为敦煌立传为丝路抒怀 叶舟长篇小说《敦煌本纪》研讨会发言摘登(二)
里程碑式的、划时代的作品
甘肃省作协主席、甘肃省社科院文化所所长 马步升
《敦煌本纪》是敦煌叙事里程碑式的、划时代的作品。在我看来,对于《敦煌本纪》的叙事史与敦煌的文明史是同步的。在我的视野中直到叶舟的《敦煌本纪》的出现,我觉得对敦煌的文学书写上了一个新的台阶,从选材的精确度,从这个小说所涉及的文化深度和广度,以及表达方式的成熟度,都为敦煌的文学书写提供了我们所认为的一个范本。截至目前,对敦煌进行书写的作品,我觉得叶舟的《敦煌本纪》是一部最厚重、艺术水准最高,而且对敦煌的解读最为清晰、文化含量最重的一部作品。

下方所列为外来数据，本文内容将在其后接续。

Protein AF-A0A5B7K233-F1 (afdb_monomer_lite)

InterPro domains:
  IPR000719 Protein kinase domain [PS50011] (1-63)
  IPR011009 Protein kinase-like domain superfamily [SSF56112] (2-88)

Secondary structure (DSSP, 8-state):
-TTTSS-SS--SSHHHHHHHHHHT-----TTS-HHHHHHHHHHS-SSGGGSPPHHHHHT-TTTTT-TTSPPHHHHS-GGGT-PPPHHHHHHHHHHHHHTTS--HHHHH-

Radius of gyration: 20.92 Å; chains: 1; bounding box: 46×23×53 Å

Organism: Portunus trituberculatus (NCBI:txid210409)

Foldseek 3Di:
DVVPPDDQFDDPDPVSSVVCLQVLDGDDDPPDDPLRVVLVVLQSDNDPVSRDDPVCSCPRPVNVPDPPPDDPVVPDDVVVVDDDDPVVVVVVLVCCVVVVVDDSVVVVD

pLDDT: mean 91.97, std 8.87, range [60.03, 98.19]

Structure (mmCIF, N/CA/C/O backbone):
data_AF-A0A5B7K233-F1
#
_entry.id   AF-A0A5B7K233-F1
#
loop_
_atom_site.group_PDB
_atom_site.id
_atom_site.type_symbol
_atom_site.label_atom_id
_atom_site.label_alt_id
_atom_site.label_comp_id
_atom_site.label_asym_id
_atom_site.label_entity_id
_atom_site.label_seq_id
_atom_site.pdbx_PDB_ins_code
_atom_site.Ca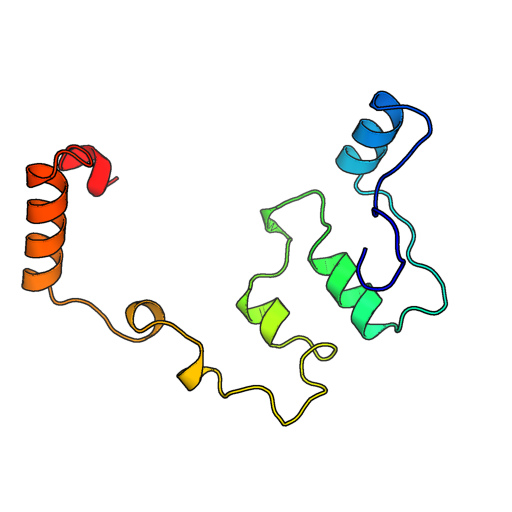rtn_x
_atom_site.Cartn_y
_atom_site.Cartn_z
_atom_site.occupancy
_atom_site.B_iso_or_equiv
_atom_site.auth_seq_id
_atom_site.auth_comp_id
_atom_site.auth_asym_id
_atom_site.auth_atom_id
_atom_site.pdbx_PDB_model_num
ATOM 1 N N . MET A 1 1 ? 8.716 6.232 -9.568 1.00 90.62 1 MET A N 1
ATOM 2 C CA . MET A 1 1 ? 8.829 7.645 -9.144 1.00 90.62 1 MET A CA 1
ATOM 3 C C . MET A 1 1 ? 10.115 7.929 -8.387 1.00 90.62 1 MET A C 1
ATOM 5 O O . MET A 1 1 ? 10.956 8.585 -8.972 1.00 90.62 1 MET A O 1
ATOM 9 N N . LEU A 1 2 ? 10.335 7.419 -7.168 1.00 95.12 2 LEU A N 1
ATOM 10 C CA . LEU A 1 2 ? 11.525 7.781 -6.368 1.00 95.12 2 LEU A CA 1
ATOM 11 C C . LEU A 1 2 ? 12.871 7.566 -7.089 1.00 95.12 2 LEU A C 1
ATOM 13 O O . LEU A 1 2 ? 13.715 8.450 -7.076 1.00 95.12 2 LEU A O 1
ATOM 17 N N . VAL A 1 3 ? 13.047 6.423 -7.762 1.00 95.06 3 VAL A N 1
ATOM 18 C CA . VAL A 1 3 ? 14.328 6.040 -8.398 1.00 95.06 3 VAL A CA 1
ATOM 19 C C . VAL A 1 3 ? 14.439 6.394 -9.890 1.00 95.06 3 VAL A C 1
ATOM 21 O O . VAL A 1 3 ? 15.514 6.264 -10.475 1.00 95.06 3 VAL A O 1
ATOM 24 N N . CYS A 1 4 ? 13.343 6.851 -10.510 1.00 93.94 4 CYS A N 1
ATOM 25 C CA . CYS A 1 4 ? 13.294 7.177 -11.946 1.00 93.94 4 CYS A CA 1
ATOM 26 C C . CYS A 1 4 ? 12.841 8.618 -12.246 1.00 93.94 4 CYS A C 1
ATOM 28 O O . CYS A 1 4 ? 12.951 9.060 -13.379 1.00 93.94 4 CYS A O 1
ATOM 30 N N . GLY A 1 5 ? 12.272 9.344 -11.280 1.00 93.69 5 GLY A N 1
ATOM 31 C CA . GLY A 1 5 ? 11.714 10.691 -11.475 1.00 93.69 5 GLY A CA 1
ATOM 32 C C . GLY A 1 5 ? 10.355 10.754 -12.188 1.00 93.69 5 GLY A C 1
ATOM 33 O O . GLY A 1 5 ? 9.755 11.820 -12.232 1.00 93.69 5 GLY A O 1
ATOM 34 N N . HIS A 1 6 ? 9.831 9.635 -12.700 1.00 92.31 6 HIS A N 1
ATOM 35 C CA . HIS A 1 6 ? 8.554 9.581 -13.425 1.00 92.31 6 HIS A CA 1
ATOM 36 C C . HIS A 1 6 ? 7.637 8.437 -12.951 1.00 92.31 6 HIS A C 1
ATOM 38 O O . HIS A 1 6 ? 8.043 7.555 -12.173 1.00 92.31 6 HIS A O 1
ATOM 44 N N . ALA A 1 7 ? 6.373 8.483 -13.387 1.00 94.31 7 ALA A N 1
ATOM 45 C CA . ALA A 1 7 ? 5.381 7.434 -13.159 1.00 94.31 7 ALA A CA 1
ATOM 46 C C . ALA A 1 7 ? 5.739 6.153 -13.946 1.00 94.31 7 ALA A C 1
ATOM 48 O O . ALA A 1 7 ? 6.353 6.250 -15.010 1.00 94.31 7 ALA A O 1
ATOM 49 N N . PRO A 1 8 ? 5.403 4.956 -13.427 1.00 94.69 8 PRO A N 1
ATOM 50 C CA . PRO A 1 8 ? 5.674 3.692 -14.118 1.00 94.69 8 PRO A CA 1
ATOM 51 C C . PRO A 1 8 ? 4.774 3.457 -15.343 1.00 94.69 8 PRO A C 1
ATOM 53 O O . PRO A 1 8 ? 5.178 2.722 -16.237 1.00 94.69 8 PRO A O 1
ATOM 56 N N . PHE A 1 9 ? 3.598 4.091 -15.396 1.00 96.00 9 PHE A N 1
ATOM 57 C CA . PHE A 1 9 ? 2.662 4.042 -16.520 1.00 96.00 9 PHE A CA 1
ATOM 58 C C . PHE A 1 9 ? 2.314 5.479 -16.906 1.00 96.00 9 PHE A C 1
ATOM 60 O O . PHE A 1 9 ? 1.686 6.181 -16.115 1.00 96.00 9 PHE A O 1
ATOM 67 N N . GLN A 1 10 ? 2.771 5.933 -18.070 1.00 92.19 10 GLN A N 1
ATOM 68 C CA . GLN A 1 10 ? 2.444 7.254 -18.600 1.00 92.19 10 GLN A CA 1
ATOM 69 C C . GLN A 1 10 ? 2.633 7.240 -20.112 1.00 92.19 10 GLN A C 1
ATOM 71 O O . GLN A 1 10 ? 3.763 7.208 -20.589 1.00 92.19 10 GLN A O 1
ATOM 76 N N . GLU A 1 11 ? 1.526 7.304 -20.839 1.00 93.31 11 GLU A N 1
ATOM 77 C CA . GLU A 1 11 ? 1.519 7.367 -22.300 1.00 93.31 11 GLU A CA 1
ATOM 78 C C . GLU A 1 11 ? 0.933 8.701 -22.785 1.00 93.31 11 GLU A C 1
ATOM 80 O O . GLU A 1 11 ? 0.613 9.590 -21.985 1.00 93.31 11 GLU A O 1
ATOM 85 N N . ALA A 1 12 ? 0.816 8.863 -24.106 1.00 92.06 12 ALA A N 1
ATOM 86 C CA . ALA A 1 12 ? 0.319 10.091 -24.724 1.00 92.06 12 ALA A CA 1
ATOM 87 C C . ALA A 1 12 ? -1.171 10.350 -24.435 1.00 92.06 12 ALA A C 1
ATOM 89 O O . ALA A 1 12 ? -1.612 11.499 -24.473 1.00 92.06 12 ALA A O 1
ATOM 90 N N . ASN A 1 13 ? -1.947 9.299 -24.154 1.00 95.81 13 ASN A N 1
ATOM 91 C CA . ASN A 1 13 ? -3.352 9.403 -23.771 1.00 95.81 13 ASN A CA 1
ATOM 92 C C . ASN A 1 13 ? -3.729 8.440 -22.629 1.00 95.81 13 ASN A C 1
ATOM 94 O O . ASN A 1 13 ? -3.043 7.453 -22.343 1.00 95.81 13 ASN A O 1
ATOM 98 N N . ASP A 1 14 ? -4.862 8.726 -21.985 1.00 96.19 14 ASP A N 1
ATOM 99 C CA . ASP A 1 14 ? -5.348 7.972 -20.823 1.00 96.19 14 ASP A CA 1
ATOM 100 C C . ASP A 1 14 ? -5.740 6.528 -21.171 1.00 96.19 14 ASP A C 1
ATOM 102 O O . ASP A 1 14 ? -5.619 5.636 -20.333 1.00 96.19 14 ASP A O 1
ATOM 106 N N . SER A 1 15 ? -6.179 6.270 -22.408 1.00 97.12 15 SER A N 1
ATOM 107 C CA . SER A 1 15 ? -6.577 4.922 -22.847 1.00 97.12 15 SER A CA 1
ATOM 108 C C . SER A 1 15 ? -5.370 3.988 -22.988 1.00 97.12 15 SER A C 1
ATOM 110 O O . SER A 1 15 ? -5.414 2.834 -22.554 1.00 97.12 15 SER A O 1
ATOM 112 N N . GLU A 1 16 ? -4.266 4.488 -23.542 1.00 96.00 16 GLU A N 1
ATOM 113 C CA . GLU A 1 16 ? -2.986 3.777 -23.598 1.00 96.00 16 GLU A CA 1
ATOM 114 C C . GLU A 1 16 ? -2.420 3.555 -22.194 1.00 96.00 16 GLU A C 1
ATOM 116 O O . GLU A 1 16 ? -2.036 2.437 -21.852 1.00 96.00 16 GLU A O 1
ATOM 121 N N . THR A 1 17 ? -2.468 4.583 -21.342 1.00 96.69 17 THR A N 1
ATOM 122 C CA . THR A 1 17 ? -2.022 4.480 -19.944 1.00 96.69 17 THR A CA 1
ATOM 123 C C . THR A 1 17 ? -2.809 3.404 -19.189 1.00 96.69 17 THR A C 1
ATOM 125 O O . THR A 1 17 ? -2.215 2.554 -18.524 1.00 96.69 17 THR A O 1
ATOM 128 N N . LEU A 1 18 ? -4.138 3.372 -19.343 1.00 96.75 18 LEU A N 1
ATOM 129 C CA . LEU A 1 18 ? -4.990 2.335 -18.758 1.00 96.75 18 LEU A CA 1
ATOM 130 C C . LEU A 1 18 ? -4.611 0.939 -19.265 1.00 96.75 18 LEU A C 1
ATOM 132 O O . LEU A 1 18 ? -4.536 -0.001 -18.476 1.00 96.75 18 LEU A O 1
ATOM 136 N N . THR A 1 19 ? -4.326 0.803 -20.560 1.00 96.88 19 THR A N 1
ATOM 137 C CA . THR A 1 19 ? -3.894 -0.471 -21.150 1.00 96.88 19 THR A CA 1
ATOM 138 C C . THR A 1 19 ? -2.583 -0.953 -20.524 1.00 96.88 19 THR A C 1
ATOM 140 O O . THR A 1 19 ? -2.488 -2.112 -20.124 1.00 96.88 19 THR A O 1
ATOM 143 N N . MET A 1 20 ? -1.601 -0.063 -20.348 1.00 97.06 20 MET A N 1
ATOM 144 C CA . MET A 1 20 ? -0.317 -0.393 -19.717 1.00 97.06 20 MET A CA 1
ATOM 145 C C . MET A 1 20 ? -0.468 -0.797 -18.245 1.00 97.06 20 MET A C 1
ATOM 147 O O . MET A 1 20 ? 0.188 -1.743 -17.805 1.00 97.06 20 MET A O 1
ATOM 151 N N . ILE A 1 21 ? -1.371 -0.147 -17.500 1.00 97.00 21 ILE A N 1
ATOM 152 C CA . ILE A 1 21 ? -1.706 -0.520 -16.116 1.00 97.00 21 ILE A CA 1
ATOM 153 C C . ILE A 1 21 ? -2.327 -1.922 -16.073 1.00 97.00 21 ILE A C 1
ATOM 155 O O . ILE A 1 21 ? -1.896 -2.764 -15.285 1.00 97.00 21 ILE A O 1
ATOM 159 N N . MET A 1 22 ? -3.313 -2.191 -16.934 1.00 95.62 22 MET A N 1
ATOM 160 C CA . MET A 1 22 ? -4.022 -3.476 -16.975 1.00 95.62 22 MET A CA 1
ATOM 161 C C . MET A 1 22 ? -3.109 -4.629 -17.400 1.00 95.62 22 MET A C 1
ATOM 163 O O . MET A 1 22 ? -3.207 -5.734 -16.862 1.00 95.62 22 MET A O 1
ATOM 167 N N . ASP A 1 23 ? -2.190 -4.372 -18.326 1.00 96.38 23 ASP A N 1
ATOM 168 C CA . ASP A 1 23 ? -1.171 -5.332 -18.745 1.00 96.38 23 ASP A CA 1
ATOM 169 C C . ASP A 1 23 ? 0.025 -5.399 -17.787 1.00 96.38 23 ASP A C 1
ATOM 171 O O . ASP A 1 23 ? 0.845 -6.308 -17.906 1.00 96.38 23 ASP A O 1
ATOM 175 N N . CYS A 1 24 ? 0.111 -4.472 -16.829 1.00 96.50 24 CYS A N 1
ATOM 176 C CA . CYS A 1 24 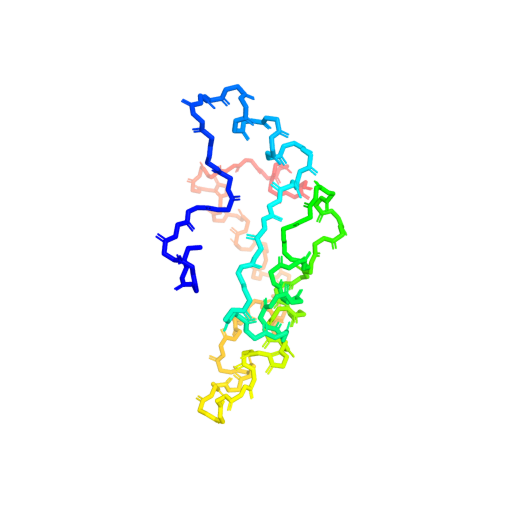? 1.231 -4.308 -15.909 1.00 96.50 24 CYS A CA 1
ATOM 177 C C . CYS A 1 24 ? 2.585 -4.206 -16.640 1.00 96.50 24 CYS A C 1
ATOM 179 O O . CYS A 1 24 ? 3.583 -4.804 -16.242 1.00 96.50 24 CYS A O 1
ATOM 181 N N . LYS A 1 25 ? 2.610 -3.454 -17.746 1.00 95.38 25 LYS A N 1
ATOM 182 C CA . LYS A 1 25 ? 3.801 -3.247 -18.578 1.00 95.38 25 LYS A CA 1
ATOM 183 C C . LYS A 1 25 ? 4.467 -1.925 -18.225 1.00 95.38 25 LYS A C 1
ATOM 185 O O . LYS A 1 25 ? 3.891 -0.864 -18.429 1.00 95.38 25 LYS A O 1
ATOM 190 N N . TYR A 1 26 ? 5.689 -2.002 -17.717 1.00 95.75 26 TYR A N 1
ATOM 191 C CA . TYR A 1 26 ? 6.532 -0.853 -17.407 1.00 95.75 26 TYR A CA 1
ATOM 192 C C . TYR A 1 26 ? 8.004 -1.229 -17.599 1.00 95.75 26 TYR A C 1
ATOM 194 O O . TYR A 1 26 ? 8.373 -2.404 -17.568 1.00 95.75 26 TYR A O 1
ATOM 202 N N . THR A 1 27 ? 8.862 -0.230 -17.778 1.00 94.44 27 THR A N 1
ATOM 203 C CA . THR A 1 27 ? 10.310 -0.422 -17.934 1.00 94.44 27 THR A CA 1
ATOM 204 C C . THR A 1 27 ? 11.060 0.265 -16.806 1.00 94.44 27 THR A C 1
ATOM 206 O O . THR A 1 27 ? 10.769 1.416 -16.476 1.00 94.44 27 THR A O 1
ATOM 209 N N . ILE A 1 28 ? 12.052 -0.415 -16.232 1.00 94.94 28 ILE A N 1
ATOM 210 C CA . ILE A 1 28 ? 12.945 0.176 -15.232 1.00 94.94 28 ILE A CA 1
ATOM 211 C C . ILE A 1 28 ? 14.296 0.486 -15.898 1.00 94.94 28 ILE A C 1
ATOM 213 O O . ILE A 1 28 ? 14.888 -0.427 -16.476 1.00 94.94 28 ILE A O 1
ATOM 217 N N . PRO A 1 29 ? 14.808 1.729 -15.809 1.00 94.88 29 PRO A N 1
ATOM 218 C CA . PRO A 1 29 ? 16.103 2.109 -16.370 1.00 94.88 29 PRO A CA 1
ATOM 219 C C . PRO A 1 29 ? 17.288 1.277 -15.858 1.00 94.88 29 PRO A C 1
ATOM 221 O O . PRO A 1 29 ? 17.265 0.709 -14.760 1.00 94.88 29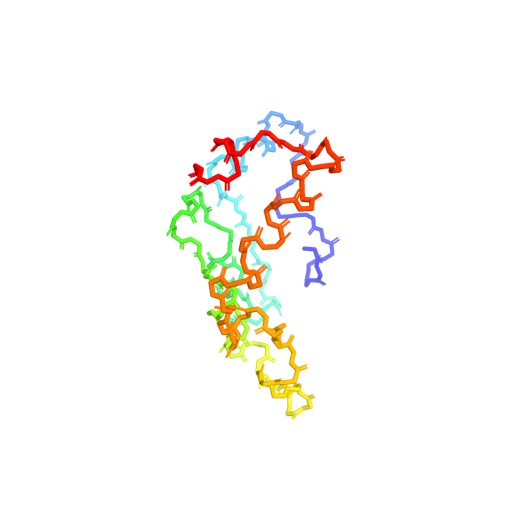 PRO A O 1
ATOM 224 N N . GLU A 1 30 ? 18.374 1.253 -16.632 1.00 95.12 30 GLU A N 1
ATOM 225 C CA . GLU A 1 30 ? 19.573 0.467 -16.313 1.00 95.12 30 GLU A CA 1
ATOM 226 C C . GLU A 1 30 ? 20.266 0.911 -15.022 1.00 95.12 30 GLU A C 1
ATOM 228 O O . GLU A 1 30 ? 20.738 0.052 -14.281 1.00 95.12 30 GLU A O 1
ATOM 233 N N . HIS A 1 31 ? 20.252 2.212 -14.708 1.00 96.00 31 HIS A N 1
ATOM 234 C CA . HIS A 1 31 ? 20.913 2.770 -13.520 1.00 96.00 31 HIS A CA 1
ATOM 235 C C . HIS A 1 31 ? 20.309 2.304 -12.190 1.00 96.00 31 HIS A C 1
ATOM 237 O O . HIS A 1 31 ? 20.933 2.469 -11.144 1.00 96.00 31 HIS A O 1
ATOM 243 N N . VAL A 1 32 ? 19.095 1.746 -12.201 1.00 96.44 32 VAL A N 1
ATOM 244 C CA . VAL A 1 32 ? 18.451 1.218 -10.996 1.00 96.44 32 VAL A CA 1
ATOM 245 C C . VAL A 1 32 ? 19.074 -0.135 -10.642 1.00 96.44 32 VAL A C 1
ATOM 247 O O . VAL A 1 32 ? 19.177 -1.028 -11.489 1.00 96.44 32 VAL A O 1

对于作品本身我看得也是比较早的,在第十届茅盾文学奖评奖会上也做过一些发言,做过一些交流,然后在小组会最后一次发言中大家还提议应该有掌声,李敬泽先生就表示要开一个作品讨论会,这么快这个作品研讨会就这么隆重地召开了。对于我们甘肃作家来说是一份荣誉,这不仅是叶舟一个人的荣誉,也是我们甘肃作家得到大家重视的体现,作为其中的一员,向大家对我们甘肃作家的重视表示真诚的感谢。
敦煌生灵、中国元气和小说体“本纪”
兰州大学文学院原院长 程金城
《敦煌本纪》以其规模的宏大,意蕴的丰厚和叙事的缜密,提升了敦煌文学的整体水平,初读通俗易懂,深奥多意,细读客观写实,整体扑朔迷离,加之诗化的语言风格和奇崛的故事情节,标志着敦煌文学创作的新进展、新开拓。这部小说突破了以往敦煌文学在历史叙事和传奇故事两端游弋的模式,而转向了对现实社会中的敦煌和日常生活中敦煌人的叙事,构成了“敦煌”与“人”的意义关系。它由家族精神血脉在时代风雨中的激变,而通达对敦煌的来路与归途、前世与今生的思考和蠡测,融通了象征的、文化的敦煌与实在的、活态的敦煌,赓续了千年的敦煌精神。“礼失求诸野”,《敦煌本纪》到民间寻觅敦煌精神的真谛,营造了一个整体的、立体的敦煌文学世界,激活了敦煌历史的面相及其精神品格,解决了小说体“本纪”的创作难题。将敦煌人的慷慨之气和侠义精神,上升到了中国元气的高度,从而贯通了敦煌精神与整个中国文化传统的血脉。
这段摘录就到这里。